When I find myself really liking photos that have characteristics I don't normally like, it's kind of cool because it kicks me in the pants and keeps me on my toes creatively.  I think these are really great.


----------



## paigew (Sep 28, 2013)

GDHLEWIS said:


> 2 + 3 are my favs. Tho the whole collection is good IMO .
> 
> Keep it up





cynicaster said:


> When I find myself really liking photos that have characteristics I don't normally like, it's kind of cool because it kicks me in the pants and keeps me on my toes creatively.  I think these are really great.



Thank you :heart::heart:


----------



## Jad (Sep 30, 2013)

These are all nice images.

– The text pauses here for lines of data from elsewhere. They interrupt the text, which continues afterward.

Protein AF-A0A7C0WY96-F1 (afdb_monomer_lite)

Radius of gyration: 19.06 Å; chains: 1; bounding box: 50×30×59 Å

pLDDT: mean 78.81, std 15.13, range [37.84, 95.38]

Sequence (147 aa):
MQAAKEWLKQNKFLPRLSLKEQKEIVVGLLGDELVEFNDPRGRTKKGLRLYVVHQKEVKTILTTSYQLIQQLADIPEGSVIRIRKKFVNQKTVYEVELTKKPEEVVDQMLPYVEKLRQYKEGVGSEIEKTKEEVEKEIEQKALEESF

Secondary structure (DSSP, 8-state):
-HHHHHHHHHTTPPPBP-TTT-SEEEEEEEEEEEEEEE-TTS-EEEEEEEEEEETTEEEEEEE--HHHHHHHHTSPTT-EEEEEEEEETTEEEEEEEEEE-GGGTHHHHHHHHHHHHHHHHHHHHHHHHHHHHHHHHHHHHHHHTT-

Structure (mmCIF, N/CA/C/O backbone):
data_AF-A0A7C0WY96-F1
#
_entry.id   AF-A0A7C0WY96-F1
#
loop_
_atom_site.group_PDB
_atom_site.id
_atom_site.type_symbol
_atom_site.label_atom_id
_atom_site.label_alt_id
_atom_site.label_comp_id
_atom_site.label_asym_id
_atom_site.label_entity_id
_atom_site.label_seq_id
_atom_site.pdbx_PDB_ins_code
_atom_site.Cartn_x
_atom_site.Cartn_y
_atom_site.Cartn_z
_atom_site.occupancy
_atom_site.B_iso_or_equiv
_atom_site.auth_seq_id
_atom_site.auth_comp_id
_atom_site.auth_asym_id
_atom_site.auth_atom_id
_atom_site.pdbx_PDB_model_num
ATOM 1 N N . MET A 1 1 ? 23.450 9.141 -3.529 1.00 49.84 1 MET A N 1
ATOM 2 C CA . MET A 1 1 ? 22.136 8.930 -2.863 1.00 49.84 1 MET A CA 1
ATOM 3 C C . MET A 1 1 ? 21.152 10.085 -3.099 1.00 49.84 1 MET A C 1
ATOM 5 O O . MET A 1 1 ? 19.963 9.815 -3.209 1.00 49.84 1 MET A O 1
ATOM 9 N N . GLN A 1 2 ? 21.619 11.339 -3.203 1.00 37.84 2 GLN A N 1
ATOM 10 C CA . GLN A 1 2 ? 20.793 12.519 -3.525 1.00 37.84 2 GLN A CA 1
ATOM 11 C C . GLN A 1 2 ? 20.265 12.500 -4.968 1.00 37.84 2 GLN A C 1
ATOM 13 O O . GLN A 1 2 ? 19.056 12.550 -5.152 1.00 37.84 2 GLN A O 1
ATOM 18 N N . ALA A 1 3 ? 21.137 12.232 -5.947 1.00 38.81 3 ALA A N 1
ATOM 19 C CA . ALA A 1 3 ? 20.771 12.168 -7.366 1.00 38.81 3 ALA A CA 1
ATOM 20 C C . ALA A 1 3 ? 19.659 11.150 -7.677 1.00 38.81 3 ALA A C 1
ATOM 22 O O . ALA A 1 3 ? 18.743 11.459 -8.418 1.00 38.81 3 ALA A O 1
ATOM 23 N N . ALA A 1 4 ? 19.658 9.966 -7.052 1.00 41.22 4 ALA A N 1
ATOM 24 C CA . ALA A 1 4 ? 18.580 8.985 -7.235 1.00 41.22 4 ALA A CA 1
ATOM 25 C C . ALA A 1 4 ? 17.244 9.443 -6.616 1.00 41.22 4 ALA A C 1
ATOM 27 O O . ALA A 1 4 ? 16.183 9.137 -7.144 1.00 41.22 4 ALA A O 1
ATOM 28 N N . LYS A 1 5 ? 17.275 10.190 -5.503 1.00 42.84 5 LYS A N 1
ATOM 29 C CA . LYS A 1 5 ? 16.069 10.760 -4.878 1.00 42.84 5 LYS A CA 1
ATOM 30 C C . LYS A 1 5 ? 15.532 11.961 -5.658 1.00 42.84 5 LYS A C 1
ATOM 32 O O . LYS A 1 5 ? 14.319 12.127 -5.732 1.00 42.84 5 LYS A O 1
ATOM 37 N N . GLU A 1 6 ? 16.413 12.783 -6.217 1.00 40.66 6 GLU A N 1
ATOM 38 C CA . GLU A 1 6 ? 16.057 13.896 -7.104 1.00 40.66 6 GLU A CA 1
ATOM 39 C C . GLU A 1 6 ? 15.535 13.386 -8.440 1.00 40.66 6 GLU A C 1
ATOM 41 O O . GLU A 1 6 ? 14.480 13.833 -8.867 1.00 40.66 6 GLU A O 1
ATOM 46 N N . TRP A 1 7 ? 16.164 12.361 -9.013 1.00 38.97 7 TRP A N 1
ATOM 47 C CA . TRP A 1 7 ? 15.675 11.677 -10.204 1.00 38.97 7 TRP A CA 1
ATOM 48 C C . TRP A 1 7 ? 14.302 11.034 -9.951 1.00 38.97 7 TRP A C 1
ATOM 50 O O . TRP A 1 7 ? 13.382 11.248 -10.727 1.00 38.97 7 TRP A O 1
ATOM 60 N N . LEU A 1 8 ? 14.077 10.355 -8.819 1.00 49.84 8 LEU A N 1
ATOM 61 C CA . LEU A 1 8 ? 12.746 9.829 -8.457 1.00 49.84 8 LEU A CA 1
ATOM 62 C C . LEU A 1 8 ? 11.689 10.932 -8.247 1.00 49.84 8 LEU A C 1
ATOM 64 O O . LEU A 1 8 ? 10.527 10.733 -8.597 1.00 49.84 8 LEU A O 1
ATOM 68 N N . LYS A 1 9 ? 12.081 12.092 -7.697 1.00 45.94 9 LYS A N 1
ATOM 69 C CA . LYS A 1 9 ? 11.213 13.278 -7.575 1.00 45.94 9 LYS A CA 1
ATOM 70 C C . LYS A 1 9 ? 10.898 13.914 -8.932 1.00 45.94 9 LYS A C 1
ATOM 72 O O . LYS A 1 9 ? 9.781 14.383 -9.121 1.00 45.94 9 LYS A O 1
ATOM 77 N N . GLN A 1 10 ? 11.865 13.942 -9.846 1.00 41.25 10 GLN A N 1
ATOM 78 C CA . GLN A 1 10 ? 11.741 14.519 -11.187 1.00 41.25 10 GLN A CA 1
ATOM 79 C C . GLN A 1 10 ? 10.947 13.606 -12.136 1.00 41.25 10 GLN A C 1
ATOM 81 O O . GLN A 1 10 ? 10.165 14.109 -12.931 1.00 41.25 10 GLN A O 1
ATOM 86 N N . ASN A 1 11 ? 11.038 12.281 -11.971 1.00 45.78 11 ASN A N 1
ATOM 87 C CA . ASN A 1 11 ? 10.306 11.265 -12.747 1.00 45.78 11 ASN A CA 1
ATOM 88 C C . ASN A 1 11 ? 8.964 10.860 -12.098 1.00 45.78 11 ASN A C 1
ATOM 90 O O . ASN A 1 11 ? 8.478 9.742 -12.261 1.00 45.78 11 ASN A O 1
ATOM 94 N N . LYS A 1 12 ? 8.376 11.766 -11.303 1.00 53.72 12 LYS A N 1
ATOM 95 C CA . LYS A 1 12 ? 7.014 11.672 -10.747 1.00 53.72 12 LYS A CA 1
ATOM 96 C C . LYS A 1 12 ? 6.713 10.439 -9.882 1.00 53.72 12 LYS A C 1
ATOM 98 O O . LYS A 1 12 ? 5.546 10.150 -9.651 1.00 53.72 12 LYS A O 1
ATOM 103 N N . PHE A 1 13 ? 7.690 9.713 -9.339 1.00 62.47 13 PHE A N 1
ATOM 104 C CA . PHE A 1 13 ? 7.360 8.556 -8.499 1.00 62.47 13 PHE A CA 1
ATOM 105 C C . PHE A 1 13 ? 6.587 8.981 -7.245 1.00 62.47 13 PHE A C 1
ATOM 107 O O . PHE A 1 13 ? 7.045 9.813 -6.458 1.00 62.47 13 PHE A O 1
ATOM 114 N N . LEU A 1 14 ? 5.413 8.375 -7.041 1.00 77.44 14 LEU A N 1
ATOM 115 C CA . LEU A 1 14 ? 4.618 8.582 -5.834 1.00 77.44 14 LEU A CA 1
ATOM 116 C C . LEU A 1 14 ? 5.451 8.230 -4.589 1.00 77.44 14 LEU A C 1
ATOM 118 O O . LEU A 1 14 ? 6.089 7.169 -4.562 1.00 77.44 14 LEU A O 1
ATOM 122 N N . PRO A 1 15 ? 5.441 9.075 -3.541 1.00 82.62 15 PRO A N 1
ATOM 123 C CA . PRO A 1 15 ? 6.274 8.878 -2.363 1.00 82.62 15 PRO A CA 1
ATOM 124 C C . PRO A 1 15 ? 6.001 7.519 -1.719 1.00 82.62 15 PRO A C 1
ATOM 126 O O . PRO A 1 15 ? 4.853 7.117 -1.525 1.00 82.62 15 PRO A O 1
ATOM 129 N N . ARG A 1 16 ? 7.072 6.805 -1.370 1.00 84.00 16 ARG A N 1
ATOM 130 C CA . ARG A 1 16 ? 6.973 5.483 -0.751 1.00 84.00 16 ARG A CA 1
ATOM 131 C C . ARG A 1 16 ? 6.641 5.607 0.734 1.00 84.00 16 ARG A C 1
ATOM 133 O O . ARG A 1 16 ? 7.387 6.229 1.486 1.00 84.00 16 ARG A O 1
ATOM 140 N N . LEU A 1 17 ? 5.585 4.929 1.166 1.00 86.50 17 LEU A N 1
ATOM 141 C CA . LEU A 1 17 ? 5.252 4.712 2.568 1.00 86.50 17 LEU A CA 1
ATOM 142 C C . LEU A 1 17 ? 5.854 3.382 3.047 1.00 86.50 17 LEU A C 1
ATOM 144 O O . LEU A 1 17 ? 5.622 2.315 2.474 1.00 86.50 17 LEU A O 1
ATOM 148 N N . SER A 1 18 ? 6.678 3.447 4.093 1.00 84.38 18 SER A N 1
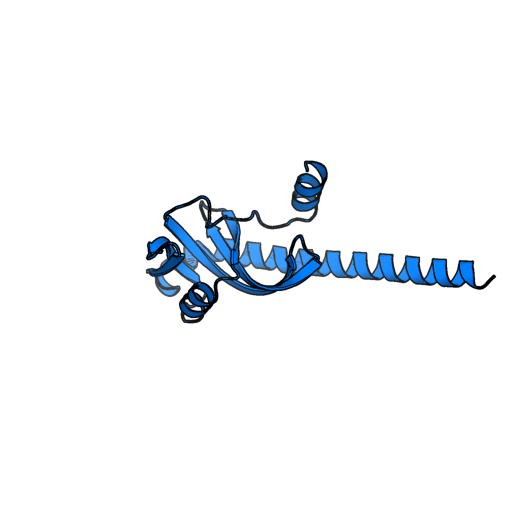ATOM 149 C CA . SER A 1 18 ? 7.412 2.297 4.627 1.00 84.38 18 SER A CA 1
ATOM 150 C C . SER A 1 18 ? 6.673 1.658 5.804 1.00 84.38 18 SER A C 1
ATOM 152 O O . SER A 1 18 ? 6.653 2.198 6.908 1.00 84.38 18 SER A O 1
ATOM 154 N N . LEU A 1 19 ? 6.165 0.435 5.617 1.00 84.38 19 LEU A N 1
ATOM 155 C CA . LEU A 1 19 ? 5.591 -0.382 6.703 1.00 84.38 19 LEU A CA 1
ATOM 156 C C . LEU A 1 19 ? 6.626 -0.848 7.744 1.00 84.38 19 LEU A C 1
ATOM 158 O O . LEU A 1 19 ? 6.289 -1.555 8.693 1.00 84.38 19 LEU A O 1
ATOM 162 N N . LYS A 1 20 ? 7.916 -0.549 7.547 1.00 81.06 20 LYS A N 1
ATOM 163 C CA . LYS A 1 20 ? 8.965 -0.908 8.510 1.00 81.06 20 LYS A CA 1
ATOM 164 C C . LYS A 1 20 ? 9.068 0.105 9.643 1.00 81.06 20 LYS A C 1
ATOM 166 O O . LYS A 1 20 ? 9.356 -0.316 10.763 1.00 81.06 20 LYS A O 1
ATOM 171 N N . GLU A 1 21 ? 8.842 1.378 9.325 1.00 82.31 21 GLU A N 1
ATOM 172 C CA . GLU A 1 21 ? 9.033 2.536 10.207 1.00 82.31 21 GLU A CA 1
ATOM 173 C C . GLU A 1 21 ? 7.839 2.764 11.134 1.00 82.31 21 GLU A C 1
ATOM 175 O O . GLU A 1 21 ? 8.011 3.221 12.259 1.00 82.31 21 GLU A O 1
ATOM 180 N N . GLN A 1 22 ? 6.634 2.411 10.685 1.00 80.31 22 GLN A N 1
ATOM 181 C CA . GLN A 1 22 ? 5.401 2.653 11.427 1.00 80.31 22 GLN A CA 1
ATOM 182 C C . GLN A 1 22 ? 4.841 1.336 11.975 1.00 80.31 22 GLN A C 1
ATOM 184 O O . GLN A 1 22 ? 4.763 0.330 11.268 1.00 80.31 22 GLN A O 1
ATOM 189 N N . LYS A 1 23 ? 4.482 1.331 13.266 1.00 85.75 23 LYS A N 1
ATOM 190 C CA . LYS A 1 23 ? 3.876 0.168 13.937 1.00 85.75 23 LYS A CA 1
ATOM 191 C C . LYS A 1 23 ? 2.433 -0.058 13.481 1.00 85.75 23 LYS A C 1
ATOM 193 O O . LYS A 1 23 ? 1.985 -1.197 13.403 1.00 85.75 23 LYS A O 1
ATOM 198 N N . GLU A 1 24 ? 1.724 1.019 13.182 1.00 91.88 24 GLU A N 1
ATOM 199 C CA . GLU A 1 24 ? 0.345 1.014 12.710 1.00 91.88 24 GLU A CA 1
ATOM 200 C C . GLU A 1 24 ? 0.150 2.176 11.743 1.00 91.88 24 GLU A C 1
ATOM 202 O O . GLU A 1 24 ? 0.657 3.268 12.004 1.00 91.88 24 GLU A O 1
ATOM 207 N N . ILE A 1 25 ? -0.577 1.932 10.651 1.00 93.25 25 ILE A N 1
ATOM 208 C CA . ILE A 1 25 ? -0.963 2.954 9.676 1.00 93.25 25 ILE A CA 1
ATOM 209 C C . ILE A 1 25 ? -2.419 2.774 9.260 1.00 93.25 25 ILE A C 1
ATOM 211 O O . ILE A 1 25 ? -2.903 1.646 9.190 1.00 93.25 25 ILE A O 1
ATOM 215 N N . VAL A 1 26 ? -3.101 3.873 8.946 1.00 93.62 26 VAL A N 1
ATOM 216 C CA . VAL A 1 26 ? -4.448 3.866 8.357 1.00 93.62 26 VAL A CA 1
ATOM 217 C C . VAL A 1 26 ? -4.367 4.522 6.992 1.00 93.62 26 VAL A C 1
ATOM 219 O O . VAL A 1 26 ? -3.864 5.639 6.877 1.00 93.62 26 VAL A O 1
ATOM 222 N N . VAL A 1 27 ? -4.830 3.825 5.962 1.00 94.88 27 VAL A N 1
ATOM 223 C CA . VAL A 1 27 ? -4.696 4.257 4.572 1.00 94.88 27 VAL A CA 1
ATOM 224 C C . VAL A 1 27 ? -5.964 3.969 3.780 1.00 94.88 27 VAL A C 1
ATOM 226 O O . VAL A 1 27 ? -6.619 2.955 4.000 1.00 94.88 27 VAL A O 1
ATOM 229 N N . GLY A 1 28 ? -6.303 4.859 2.850 1.00 94.62 28 GLY A N 1
ATOM 230 C CA . GLY A 1 28 ? -7.317 4.586 1.830 1.00 94.62 28 GLY A CA 1
ATOM 231 C C . GLY A 1 28 ? -6.687 3.835 0.665 1.00 94.62 28 GLY A C 1
ATOM 232 O O . GLY A 1 28 ? -5.671 4.290 0.148 1.00 94.62 28 GLY A O 1
ATOM 233 N N . LEU A 1 29 ? -7.245 2.703 0.256 1.00 93.81 29 LEU A N 1
ATOM 234 C CA . LEU A 1 29 ? -6.765 1.912 -0.871 1.00 93.81 29 LEU A CA 1
ATOM 235 C C . LEU A 1 29 ? -7.318 2.496 -2.176 1.00 93.81 29 LEU A C 1
ATOM 237 O O . LEU A 1 29 ? -8.525 2.636 -2.322 1.00 93.81 29 LEU A O 1
ATOM 241 N N . LEU A 1 30 ? -6.443 2.847 -3.115 1.00 91.00 30 LEU A N 1
ATOM 242 C CA . LEU A 1 30 ? -6.825 3.349 -4.444 1.00 91.00 30 LEU A CA 1
ATOM 243 C C . LEU A 1 30 ? -6.672 2.298 -5.545 1.00 91.00 30 LEU A C 1
ATOM 245 O O . LEU A 1 30 ? -7.101 2.539 -6.666 1.00 91.00 30 LEU A O 1
ATOM 249 N N . GLY A 1 31 ? -6.000 1.193 -5.237 1.00 88.88 31 GLY A N 1
ATOM 250 C CA . GLY A 1 31 ? -5.759 0.085 -6.147 1.00 88.88 31 GLY A CA 1
ATOM 251 C C . GLY A 1 31 ? -4.376 -0.510 -5.965 1.00 88.88 31 GLY A C 1
ATOM 252 O O . GLY A 1 31 ? -3.543 0.001 -5.202 1.00 88.88 31 GLY A O 1
ATOM 253 N N . ASP A 1 32 ? -4.127 -1.589 -6.684 1.00 89.38 32 ASP A N 1
ATOM 254 C CA . ASP A 1 32 ? -2.899 -2.358 -6.590 1.00 89.38 32 ASP A CA 1
ATOM 255 C C . ASP A 1 32 ? -2.362 -2.786 -7.959 1.00 89.38 32 ASP A C 1
ATOM 257 O O . ASP A 1 32 ? -3.024 -2.708 -8.991 1.00 89.38 32 ASP A O 1
ATOM 261 N N . GLU A 1 33 ? -1.081 -3.132 -7.980 1.00 85.56 33 GLU A N 1
ATOM 262 C CA . GLU A 1 33 ? -0.360 -3.546 -9.174 1.00 85.56 33 GLU A CA 1
ATOM 263 C C . GLU A 1 33 ? 0.697 -4.583 -8.785 1.00 85.56 33 GLU A C 1
ATOM 265 O O . GLU A 1 33 ? 1.527 -4.355 -7.893 1.00 85.56 33 GLU A O 1
ATOM 270 N N . LEU A 1 34 ? 0.694 -5.730 -9.464 1.00 83.94 34 LEU A N 1
ATOM 271 C CA . LEU A 1 34 ? 1.784 -6.695 -9.362 1.00 83.94 34 LEU A CA 1
ATOM 272 C C . LEU A 1 34 ? 3.007 -6.149 -10.087 1.00 83.94 34 LEU A C 1
ATOM 274 O O . LEU A 1 34 ? 2.949 -5.803 -11.263 1.00 83.94 34 LEU A O 1
ATOM 278 N N . VAL A 1 35 ? 4.133 -6.106 -9.383 1.00 82.25 35 VAL A N 1
ATOM 279 C CA . VAL A 1 35 ? 5.373 -5.543 -9.911 1.00 82.25 35 VAL A CA 1
ATOM 280 C C . VAL A 1 35 ? 6.532 -6.505 -9.735 1.00 82.25 35 VAL A C 1
ATOM 282 O O . VAL A 1 35 ? 6.674 -7.176 -8.708 1.00 82.25 35 VAL A O 1
ATOM 285 N N . GLU A 1 36 ? 7.398 -6.524 -10.738 1.00 79.25 36 GLU A N 1
ATOM 286 C CA . GLU A 1 36 ? 8.692 -7.187 -10.685 1.00 79.25 36 GLU A CA 1
ATOM 287 C C . GLU A 1 36 ? 9.783 -6.148 -10.435 1.00 79.25 36 GLU A C 1
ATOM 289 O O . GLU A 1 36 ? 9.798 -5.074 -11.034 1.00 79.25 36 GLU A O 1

I like #4 the best because of the direct look the little girls gives the camera. I would add just a little more overall contrast to this image.


----------



## monty.craig (Oct 1, 2013)

I love the feel that #1 brings with it. It looks like a lot of the older portraits from the early days of photography. My pick of the bunch has to be #6! I love the feelings and emotion on her daddy's face, and the feeling of serenity that is on her face. His arm placement seems to give her a sense of security.


----------



## Rclarke (Oct 3, 2013)

You have captured some really great shots there. Well done.


----------



## sashbar (Oct 3, 2013)

I am impressed   2 & 3 are wonderful. And No 6 is touching in more than one sense :thumbup:


----------



## gsgary (Oct 3, 2013)

Next time get some b+w film and it properly

Sent from my GT-I9100P using Tapatalk 2


----------



## paigew (Oct 3, 2013)

Thank you for such sweet words


----------



## gsgary (Oct 4, 2013)

paigew said:


> Thank you for such sweet words



Would you like to me to send you some film, by the way nice shots

Sent from my GT-I9100P using Tapatalk 2


----------



## paigew (Oct 4, 2013)

gsgary said:


> paigew said:
> 
> 
> > Thank you for such sweet words
> ...



Well aren't you so awesome! Actually thank you. You just kicked me in the butt. I'm going to buy some b/w film tomorrow! Any suggestions? Last time I got ilford....


----------



## annamaria (Oct 5, 2013)

Great photos!  Especially love the father daughter pic.


----------



## gsgary (Oct 5, 2013)

paigew said:


> gsgary said:
> 
> 
> > paigew said:
> ...



I use HP5, Agfa APX, and just got 100 feet of Orwo un54

Sent from my GT-I9100P using Tapatalk 2


----------